Looking Up
As it turns out, my Baby L doesn't like hats... But I digress.
Looking back on 2012, I am so thankful to have been blessed and covered by God's grace. Especially as it pertains to Baby L, whose health I dare not take for granted. I mean, I know of several babies born this year to people I know, who have been diagnosed with genetic or physical challenges that range from slightly inconvenient to severe and life-threatening.
As I mentioned previously, we all came down with the stomach flu at the same time this past week. We've never been sick simultaneously, so this was a new thing for us, and not great. Usually, when one parent is down, the other one sort of picks up the slack. How does that work when both are down, and baby is unusually fussy?
Plus, with this particular bout, Baby L was vomiting every 15 minutes for several hours. Her adorable little face would turn beet red, contort into this tense grimace, and then as her stomach seized up and released its contents, she would look up at Hubbs and I with her big beautiful brown eyes pleading for us to help her make it stop. Our hearts broke whenever this happened, and all we could do was hold her as she cried and whimpered and tried to rest between pukes.
This was probably the worst case of tummy bug that Baby L has ever had, and she has had it a couple of times before. And yet, heart-breaking and brutal as it was, it had a finite end, and now she is (and we all are) on the road to recovery. She is, for the most part, healthy and thriving. She does not have anything that is potentially life-long.

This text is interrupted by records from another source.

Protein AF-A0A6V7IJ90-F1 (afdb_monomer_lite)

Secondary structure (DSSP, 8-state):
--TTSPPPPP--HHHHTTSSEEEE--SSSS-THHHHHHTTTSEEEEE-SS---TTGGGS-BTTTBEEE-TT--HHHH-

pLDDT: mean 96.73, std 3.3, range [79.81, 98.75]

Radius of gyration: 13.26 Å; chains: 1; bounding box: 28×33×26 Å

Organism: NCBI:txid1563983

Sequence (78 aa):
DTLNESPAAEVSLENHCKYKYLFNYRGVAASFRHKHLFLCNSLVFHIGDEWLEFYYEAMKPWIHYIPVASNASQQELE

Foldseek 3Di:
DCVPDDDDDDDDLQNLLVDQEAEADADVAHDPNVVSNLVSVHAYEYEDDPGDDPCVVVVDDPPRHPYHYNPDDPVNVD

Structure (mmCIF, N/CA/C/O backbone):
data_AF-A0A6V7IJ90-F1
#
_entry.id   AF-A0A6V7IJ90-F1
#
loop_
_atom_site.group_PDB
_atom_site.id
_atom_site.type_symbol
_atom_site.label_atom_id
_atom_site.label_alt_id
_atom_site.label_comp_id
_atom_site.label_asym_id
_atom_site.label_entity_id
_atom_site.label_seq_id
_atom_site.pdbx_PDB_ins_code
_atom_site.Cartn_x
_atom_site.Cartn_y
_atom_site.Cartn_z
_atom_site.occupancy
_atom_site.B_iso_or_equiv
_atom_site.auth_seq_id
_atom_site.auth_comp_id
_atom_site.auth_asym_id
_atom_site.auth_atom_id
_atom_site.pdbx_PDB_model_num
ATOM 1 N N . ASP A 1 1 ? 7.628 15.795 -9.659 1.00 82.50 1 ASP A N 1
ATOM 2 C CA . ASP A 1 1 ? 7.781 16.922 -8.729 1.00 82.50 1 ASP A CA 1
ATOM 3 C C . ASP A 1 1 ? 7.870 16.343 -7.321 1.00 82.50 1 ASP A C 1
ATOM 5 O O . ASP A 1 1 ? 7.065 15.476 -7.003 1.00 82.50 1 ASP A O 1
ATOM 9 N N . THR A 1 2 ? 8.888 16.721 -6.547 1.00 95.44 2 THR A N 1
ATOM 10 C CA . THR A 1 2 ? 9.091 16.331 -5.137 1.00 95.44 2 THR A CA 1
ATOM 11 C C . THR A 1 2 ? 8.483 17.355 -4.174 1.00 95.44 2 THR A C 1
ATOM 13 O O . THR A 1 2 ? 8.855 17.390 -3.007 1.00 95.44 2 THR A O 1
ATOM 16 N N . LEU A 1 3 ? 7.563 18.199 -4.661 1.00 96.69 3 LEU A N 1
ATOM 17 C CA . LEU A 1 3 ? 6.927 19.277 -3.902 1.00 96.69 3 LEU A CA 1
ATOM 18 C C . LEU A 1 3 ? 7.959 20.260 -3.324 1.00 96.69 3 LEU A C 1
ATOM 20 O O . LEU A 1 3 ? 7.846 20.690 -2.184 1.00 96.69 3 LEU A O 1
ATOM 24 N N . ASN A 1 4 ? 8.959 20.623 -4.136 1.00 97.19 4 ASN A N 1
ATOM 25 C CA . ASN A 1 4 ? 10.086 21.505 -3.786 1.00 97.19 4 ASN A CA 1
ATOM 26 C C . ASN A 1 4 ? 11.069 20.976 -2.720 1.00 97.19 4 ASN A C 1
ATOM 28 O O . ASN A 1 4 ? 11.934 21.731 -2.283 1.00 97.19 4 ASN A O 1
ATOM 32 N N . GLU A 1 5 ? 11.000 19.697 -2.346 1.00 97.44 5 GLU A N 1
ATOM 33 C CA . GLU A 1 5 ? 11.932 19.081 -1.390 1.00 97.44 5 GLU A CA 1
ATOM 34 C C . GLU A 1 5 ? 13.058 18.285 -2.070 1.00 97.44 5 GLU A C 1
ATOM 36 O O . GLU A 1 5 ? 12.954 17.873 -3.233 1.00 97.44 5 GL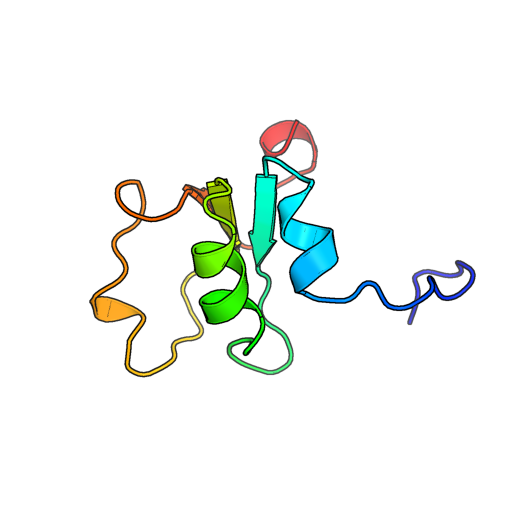U A O 1
ATOM 41 N N . SER A 1 6 ? 14.146 18.028 -1.333 1.00 97.94 6 SER A N 1
ATOM 42 C CA . SER A 1 6 ? 15.236 17.167 -1.811 1.00 97.94 6 SER A CA 1
ATOM 43 C C . SER A 1 6 ? 14.757 15.717 -2.003 1.00 97.94 6 SER A C 1
ATOM 45 O O . SER A 1 6 ? 14.056 15.205 -1.127 1.00 97.94 6 SER A O 1
ATOM 47 N N . PRO A 1 7 ? 15.154 15.011 -3.081 1.00 97.69 7 PRO A N 1
ATOM 48 C CA . PRO A 1 7 ? 14.754 13.621 -3.287 1.00 97.69 7 PRO A CA 1
ATOM 49 C C . PRO A 1 7 ? 15.206 12.714 -2.136 1.00 97.69 7 PRO A C 1
ATOM 51 O O . PRO A 1 7 ? 16.384 12.690 -1.781 1.00 97.69 7 PRO A O 1
ATOM 54 N N . ALA A 1 8 ? 14.276 11.940 -1.577 1.00 97.44 8 ALA A N 1
ATOM 55 C CA . ALA A 1 8 ? 14.600 10.923 -0.582 1.00 97.44 8 ALA A CA 1
ATOM 56 C C . ALA A 1 8 ? 15.373 9.752 -1.214 1.00 97.44 8 ALA A C 1
ATOM 58 O O . ALA A 1 8 ? 15.186 9.426 -2.388 1.00 97.44 8 ALA A O 1
ATOM 59 N N . ALA A 1 9 ? 16.216 9.091 -0.419 1.00 98.19 9 ALA A N 1
ATOM 60 C CA . ALA A 1 9 ? 16.862 7.851 -0.831 1.00 98.19 9 ALA A CA 1
ATOM 61 C C . ALA A 1 9 ? 15.839 6.708 -0.943 1.00 98.19 9 ALA A C 1
ATOM 63 O O . ALA A 1 9 ? 14.852 6.660 -0.205 1.00 98.19 9 ALA A O 1
ATOM 64 N N . GLU A 1 10 ? 16.095 5.766 -1.848 1.00 98.12 10 GLU A N 1
ATOM 65 C CA . GLU A 1 10 ? 15.282 4.558 -1.958 1.00 98.12 10 GLU A CA 1
ATOM 66 C C . GLU A 1 10 ? 15.394 3.703 -0.686 1.00 98.12 10 GLU A C 1
ATOM 68 O O . GLU A 1 10 ? 16.470 3.535 -0.110 1.00 98.12 10 GLU A O 1
ATOM 73 N N . VAL A 1 11 ? 14.268 3.121 -0.270 1.00 98.25 11 VAL A N 1
ATOM 74 C CA . VAL A 1 11 ? 14.199 2.135 0.811 1.00 98.25 11 VAL A CA 1
ATOM 75 C C . VAL A 1 11 ? 13.830 0.790 0.197 1.00 98.25 11 VAL A C 1
ATOM 77 O O . VAL A 1 11 ? 12.816 0.684 -0.491 1.00 98.25 11 VAL A O 1
ATOM 80 N N . SER A 1 12 ? 14.623 -0.253 0.456 1.00 98.38 12 SER A N 1
ATOM 81 C CA . SER A 1 12 ? 14.297 -1.600 -0.030 1.00 98.38 12 SER A CA 1
ATOM 82 C C . SER A 1 12 ? 12.972 -2.104 0.557 1.00 98.38 12 SER A C 1
ATOM 84 O O . SER A 1 12 ? 12.578 -1.732 1.666 1.00 98.38 12 SER A O 1
ATOM 86 N N . LEU A 1 13 ? 12.277 -2.989 -0.160 1.00 98.12 13 LEU A N 1
ATOM 87 C CA . LEU A 1 13 ? 10.994 -3.545 0.295 1.00 98.12 13 LEU A CA 1
ATOM 88 C C . LEU A 1 13 ? 11.116 -4.279 1.638 1.00 98.12 13 LEU A C 1
ATOM 90 O O . LEU A 1 13 ? 10.263 -4.126 2.502 1.00 98.12 13 LEU A O 1
ATOM 94 N N . GLU A 1 14 ? 12.222 -4.981 1.867 1.00 98.25 14 GLU A N 1
ATOM 95 C CA . GLU A 1 14 ? 12.513 -5.661 3.138 1.00 98.25 14 GLU A CA 1
ATOM 96 C C . GLU A 1 14 ? 12.577 -4.678 4.317 1.00 98.25 14 GLU A C 1
ATOM 98 O O . GLU A 1 14 ? 12.112 -4.968 5.418 1.00 98.25 14 GLU A O 1
ATOM 103 N N . ASN A 1 15 ? 13.114 -3.474 4.088 1.00 98.50 15 ASN A N 1
ATOM 104 C CA . ASN A 1 15 ? 13.204 -2.442 5.116 1.00 98.50 15 ASN A CA 1
ATOM 105 C C . ASN A 1 15 ? 11.845 -1.810 5.451 1.00 98.50 15 ASN A C 1
ATOM 107 O O . ASN A 1 15 ? 11.709 -1.244 6.536 1.00 98.50 15 ASN A O 1
ATOM 111 N N . HIS A 1 16 ? 10.829 -1.950 4.593 1.00 98.62 16 HIS A N 1
ATOM 112 C CA . HIS A 1 16 ? 9.465 -1.529 4.925 1.00 98.62 16 HIS A CA 1
ATOM 113 C C . HIS A 1 16 ? 8.876 -2.388 6.051 1.00 98.62 16 HIS A C 1
ATOM 115 O O . HIS A 1 16 ? 8.105 -1.883 6.863 1.00 98.62 16 HIS A O 1
ATOM 121 N N . CYS A 1 17 ? 9.294 -3.651 6.176 1.00 98.44 17 CYS A N 1
ATOM 122 C CA . CYS A 1 17 ? 8.752 -4.573 7.176 1.00 98.44 17 CYS A CA 1
ATOM 123 C C . CYS A 1 17 ? 9.099 -4.194 8.629 1.00 98.44 17 CYS A C 1
ATOM 125 O O . CYS A 1 17 ? 8.589 -4.790 9.573 1.00 98.44 17 CYS A O 1
ATOM 127 N N . LYS A 1 18 ? 9.943 -3.173 8.829 1.00 98.56 18 LYS A N 1
ATOM 128 C CA . LYS A 1 18 ? 10.230 -2.573 10.141 1.00 98.56 18 LYS A CA 1
ATOM 129 C C . LYS A 1 18 ? 9.090 -1.683 10.654 1.00 98.56 18 LYS A C 1
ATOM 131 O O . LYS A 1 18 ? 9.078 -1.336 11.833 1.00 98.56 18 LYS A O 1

This is entirely God's grace poured out on us, undeserving though we are.
God's goodness has also been evident in the way that He is blessing us in the midst of my dad's cancer battle. He has surrounded my parents with a community of people who love and encourage them, and are tending to their material needs as well as connecting them with other cancer survivors who are giving them hope and inspiration. The Father has also been looking after my father, slowly helping him regain some of his energy and strength after his radiation treatments. And by His Spirit, I am continually being reminded of the hope we have in Jesus Christ, which assures me that a place is being prepared for my dad in Paradise; this Truth sustains me in those dark moments when I allow my mind to dwell on my dad's diagnosis and future.

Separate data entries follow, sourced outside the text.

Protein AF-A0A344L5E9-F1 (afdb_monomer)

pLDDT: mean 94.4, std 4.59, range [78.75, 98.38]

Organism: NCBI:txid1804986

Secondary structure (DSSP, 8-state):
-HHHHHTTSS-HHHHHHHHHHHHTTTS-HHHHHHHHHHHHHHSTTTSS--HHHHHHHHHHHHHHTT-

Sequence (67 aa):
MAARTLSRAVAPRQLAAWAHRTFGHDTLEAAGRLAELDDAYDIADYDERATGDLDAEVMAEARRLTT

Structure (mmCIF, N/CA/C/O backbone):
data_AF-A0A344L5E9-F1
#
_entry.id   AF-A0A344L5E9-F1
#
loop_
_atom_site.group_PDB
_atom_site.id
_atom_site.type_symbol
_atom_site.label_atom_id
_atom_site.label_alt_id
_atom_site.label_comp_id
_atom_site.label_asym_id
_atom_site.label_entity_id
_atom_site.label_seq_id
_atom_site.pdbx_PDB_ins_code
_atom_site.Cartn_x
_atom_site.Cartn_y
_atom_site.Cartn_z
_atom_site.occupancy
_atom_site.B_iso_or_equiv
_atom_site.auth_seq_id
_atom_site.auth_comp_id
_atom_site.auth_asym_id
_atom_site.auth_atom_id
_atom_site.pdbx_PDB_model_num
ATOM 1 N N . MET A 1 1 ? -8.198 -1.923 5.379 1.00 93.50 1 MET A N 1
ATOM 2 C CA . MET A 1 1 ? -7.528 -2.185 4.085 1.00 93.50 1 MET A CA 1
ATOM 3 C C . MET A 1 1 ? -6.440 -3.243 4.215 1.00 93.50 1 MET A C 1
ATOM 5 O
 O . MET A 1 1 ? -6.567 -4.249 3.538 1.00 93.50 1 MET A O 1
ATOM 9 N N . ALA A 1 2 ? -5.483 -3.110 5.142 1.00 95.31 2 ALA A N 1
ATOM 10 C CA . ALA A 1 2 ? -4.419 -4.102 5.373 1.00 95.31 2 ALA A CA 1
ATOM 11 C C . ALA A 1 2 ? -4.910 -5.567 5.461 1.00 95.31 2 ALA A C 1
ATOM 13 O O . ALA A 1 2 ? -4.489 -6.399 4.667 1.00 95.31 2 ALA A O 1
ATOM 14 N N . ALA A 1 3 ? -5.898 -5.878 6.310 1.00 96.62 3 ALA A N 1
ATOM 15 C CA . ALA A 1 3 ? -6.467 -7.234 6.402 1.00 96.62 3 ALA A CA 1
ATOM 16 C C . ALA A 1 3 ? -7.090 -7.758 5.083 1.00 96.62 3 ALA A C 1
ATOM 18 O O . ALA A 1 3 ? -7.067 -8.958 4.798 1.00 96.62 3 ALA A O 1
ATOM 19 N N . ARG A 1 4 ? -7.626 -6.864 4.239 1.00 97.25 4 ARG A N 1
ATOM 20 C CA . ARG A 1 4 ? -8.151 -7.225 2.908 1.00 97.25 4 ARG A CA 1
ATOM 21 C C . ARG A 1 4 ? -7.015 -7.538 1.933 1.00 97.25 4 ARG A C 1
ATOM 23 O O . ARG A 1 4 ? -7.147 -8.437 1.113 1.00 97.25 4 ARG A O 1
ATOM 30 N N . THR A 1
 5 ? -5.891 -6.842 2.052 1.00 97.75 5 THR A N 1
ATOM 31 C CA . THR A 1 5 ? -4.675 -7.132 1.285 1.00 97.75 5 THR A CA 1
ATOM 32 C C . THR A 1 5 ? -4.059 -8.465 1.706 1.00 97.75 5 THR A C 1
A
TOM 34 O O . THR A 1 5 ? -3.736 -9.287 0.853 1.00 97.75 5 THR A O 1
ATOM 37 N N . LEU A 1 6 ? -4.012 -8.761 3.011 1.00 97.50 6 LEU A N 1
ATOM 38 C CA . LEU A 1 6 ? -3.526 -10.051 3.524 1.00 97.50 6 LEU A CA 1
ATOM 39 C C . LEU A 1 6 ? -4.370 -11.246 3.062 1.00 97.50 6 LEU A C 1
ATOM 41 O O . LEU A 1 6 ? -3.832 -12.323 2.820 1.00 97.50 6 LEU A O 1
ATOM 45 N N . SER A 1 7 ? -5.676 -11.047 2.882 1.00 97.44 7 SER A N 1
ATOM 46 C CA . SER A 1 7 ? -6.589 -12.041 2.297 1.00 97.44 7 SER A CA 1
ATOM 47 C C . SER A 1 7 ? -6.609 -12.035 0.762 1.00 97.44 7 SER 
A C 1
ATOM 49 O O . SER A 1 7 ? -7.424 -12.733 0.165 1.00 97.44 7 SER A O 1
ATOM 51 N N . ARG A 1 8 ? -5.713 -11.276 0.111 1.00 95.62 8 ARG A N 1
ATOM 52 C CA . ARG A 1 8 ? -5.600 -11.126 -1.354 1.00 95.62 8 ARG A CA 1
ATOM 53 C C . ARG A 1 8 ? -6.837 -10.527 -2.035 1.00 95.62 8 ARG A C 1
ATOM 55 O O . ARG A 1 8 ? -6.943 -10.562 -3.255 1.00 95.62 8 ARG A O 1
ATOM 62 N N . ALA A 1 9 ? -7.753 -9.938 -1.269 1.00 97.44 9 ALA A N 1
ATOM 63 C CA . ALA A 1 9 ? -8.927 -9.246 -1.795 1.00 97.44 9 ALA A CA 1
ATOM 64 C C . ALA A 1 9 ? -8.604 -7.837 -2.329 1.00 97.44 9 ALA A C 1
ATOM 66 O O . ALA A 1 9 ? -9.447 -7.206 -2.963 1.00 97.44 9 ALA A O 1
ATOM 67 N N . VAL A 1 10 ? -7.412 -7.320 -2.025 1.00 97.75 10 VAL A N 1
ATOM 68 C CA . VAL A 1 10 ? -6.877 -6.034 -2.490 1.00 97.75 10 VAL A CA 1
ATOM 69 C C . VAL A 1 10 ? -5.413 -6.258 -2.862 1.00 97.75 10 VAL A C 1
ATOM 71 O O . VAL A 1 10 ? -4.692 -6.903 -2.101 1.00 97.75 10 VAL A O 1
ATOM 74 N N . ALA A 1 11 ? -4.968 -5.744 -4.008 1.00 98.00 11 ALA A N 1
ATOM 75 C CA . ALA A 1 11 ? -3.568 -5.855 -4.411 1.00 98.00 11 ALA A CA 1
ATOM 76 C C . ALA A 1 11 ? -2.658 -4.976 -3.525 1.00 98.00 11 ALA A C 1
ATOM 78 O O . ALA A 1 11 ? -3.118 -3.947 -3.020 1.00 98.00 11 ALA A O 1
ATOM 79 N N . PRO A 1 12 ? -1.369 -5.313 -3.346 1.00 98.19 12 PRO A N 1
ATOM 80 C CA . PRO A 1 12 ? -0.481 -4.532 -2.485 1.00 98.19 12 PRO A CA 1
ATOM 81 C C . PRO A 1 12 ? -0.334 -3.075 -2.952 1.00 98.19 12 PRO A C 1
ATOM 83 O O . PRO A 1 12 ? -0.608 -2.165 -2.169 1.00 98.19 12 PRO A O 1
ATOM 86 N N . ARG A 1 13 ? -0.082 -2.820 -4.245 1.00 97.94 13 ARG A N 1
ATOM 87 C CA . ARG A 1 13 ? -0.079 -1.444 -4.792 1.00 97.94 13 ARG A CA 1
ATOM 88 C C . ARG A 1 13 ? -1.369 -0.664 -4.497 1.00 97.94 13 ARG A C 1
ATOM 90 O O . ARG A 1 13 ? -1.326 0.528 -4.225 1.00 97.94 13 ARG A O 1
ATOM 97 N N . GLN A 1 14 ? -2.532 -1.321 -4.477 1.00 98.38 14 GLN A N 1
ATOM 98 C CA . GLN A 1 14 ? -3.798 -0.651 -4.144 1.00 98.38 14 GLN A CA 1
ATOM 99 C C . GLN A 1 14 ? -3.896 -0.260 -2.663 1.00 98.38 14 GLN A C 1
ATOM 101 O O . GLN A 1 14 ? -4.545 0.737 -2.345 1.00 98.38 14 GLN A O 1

The Lord has also been protecting my marriage, covering it with His hand and binding Hubbs and I together during those hard moments, or unexpected moments, when difficulties with parenthood threatened to divide us. If I was honest, I'd have to say that this year was the hardest year of marriage in the 7 that we've been Hubbs and wife; having a baby has a way of revealing some of the selfishness and mislaid priorities and nasty habits that we hadn't previously dealt with. And yet, He continues to work in and through both of us to refine us and strengthen our covenant in spite of ourselves. What a good and loving God we serve!
God has also been perfect in His provision, giving us exactly what we need, like a new home when space became scarce in our old place, and funds that would allow us to help bless others who need it. Baby L doesn't lack for toys or books or clothes or food, nor do we. And it is entirely a gift from a gracious Father who knows how to give good gifts to His children.
Finally, I can say unequivocally that God has been growing and raising Baby L, and letting us "help" rather than the other way around! She astounds us every day with milestones that she is hitting, new discoveries, and an emerging personality that is equal parts Type-A-determined and fun-spirited. How all of these things are happening is beyond me, because I don't think I am doing anything beyond what any other mom would do for their kid, and yet I see learning and conceptual connections being made that I couldn't possibly have taught. When I prayed for Baby L way before she was given to us, I had asked the Lord to set her apart to glorify Him with her life. It seems that He is answering my prayer because so often when I watch her play, my heart turns to praise Him!
Anyway, 2012 was a good year, and my prayer is that 2013 will continue to be one filled with His hand in all things, provided that He allows me to keep looking up at Him throughout my days. So far, 2013, so good!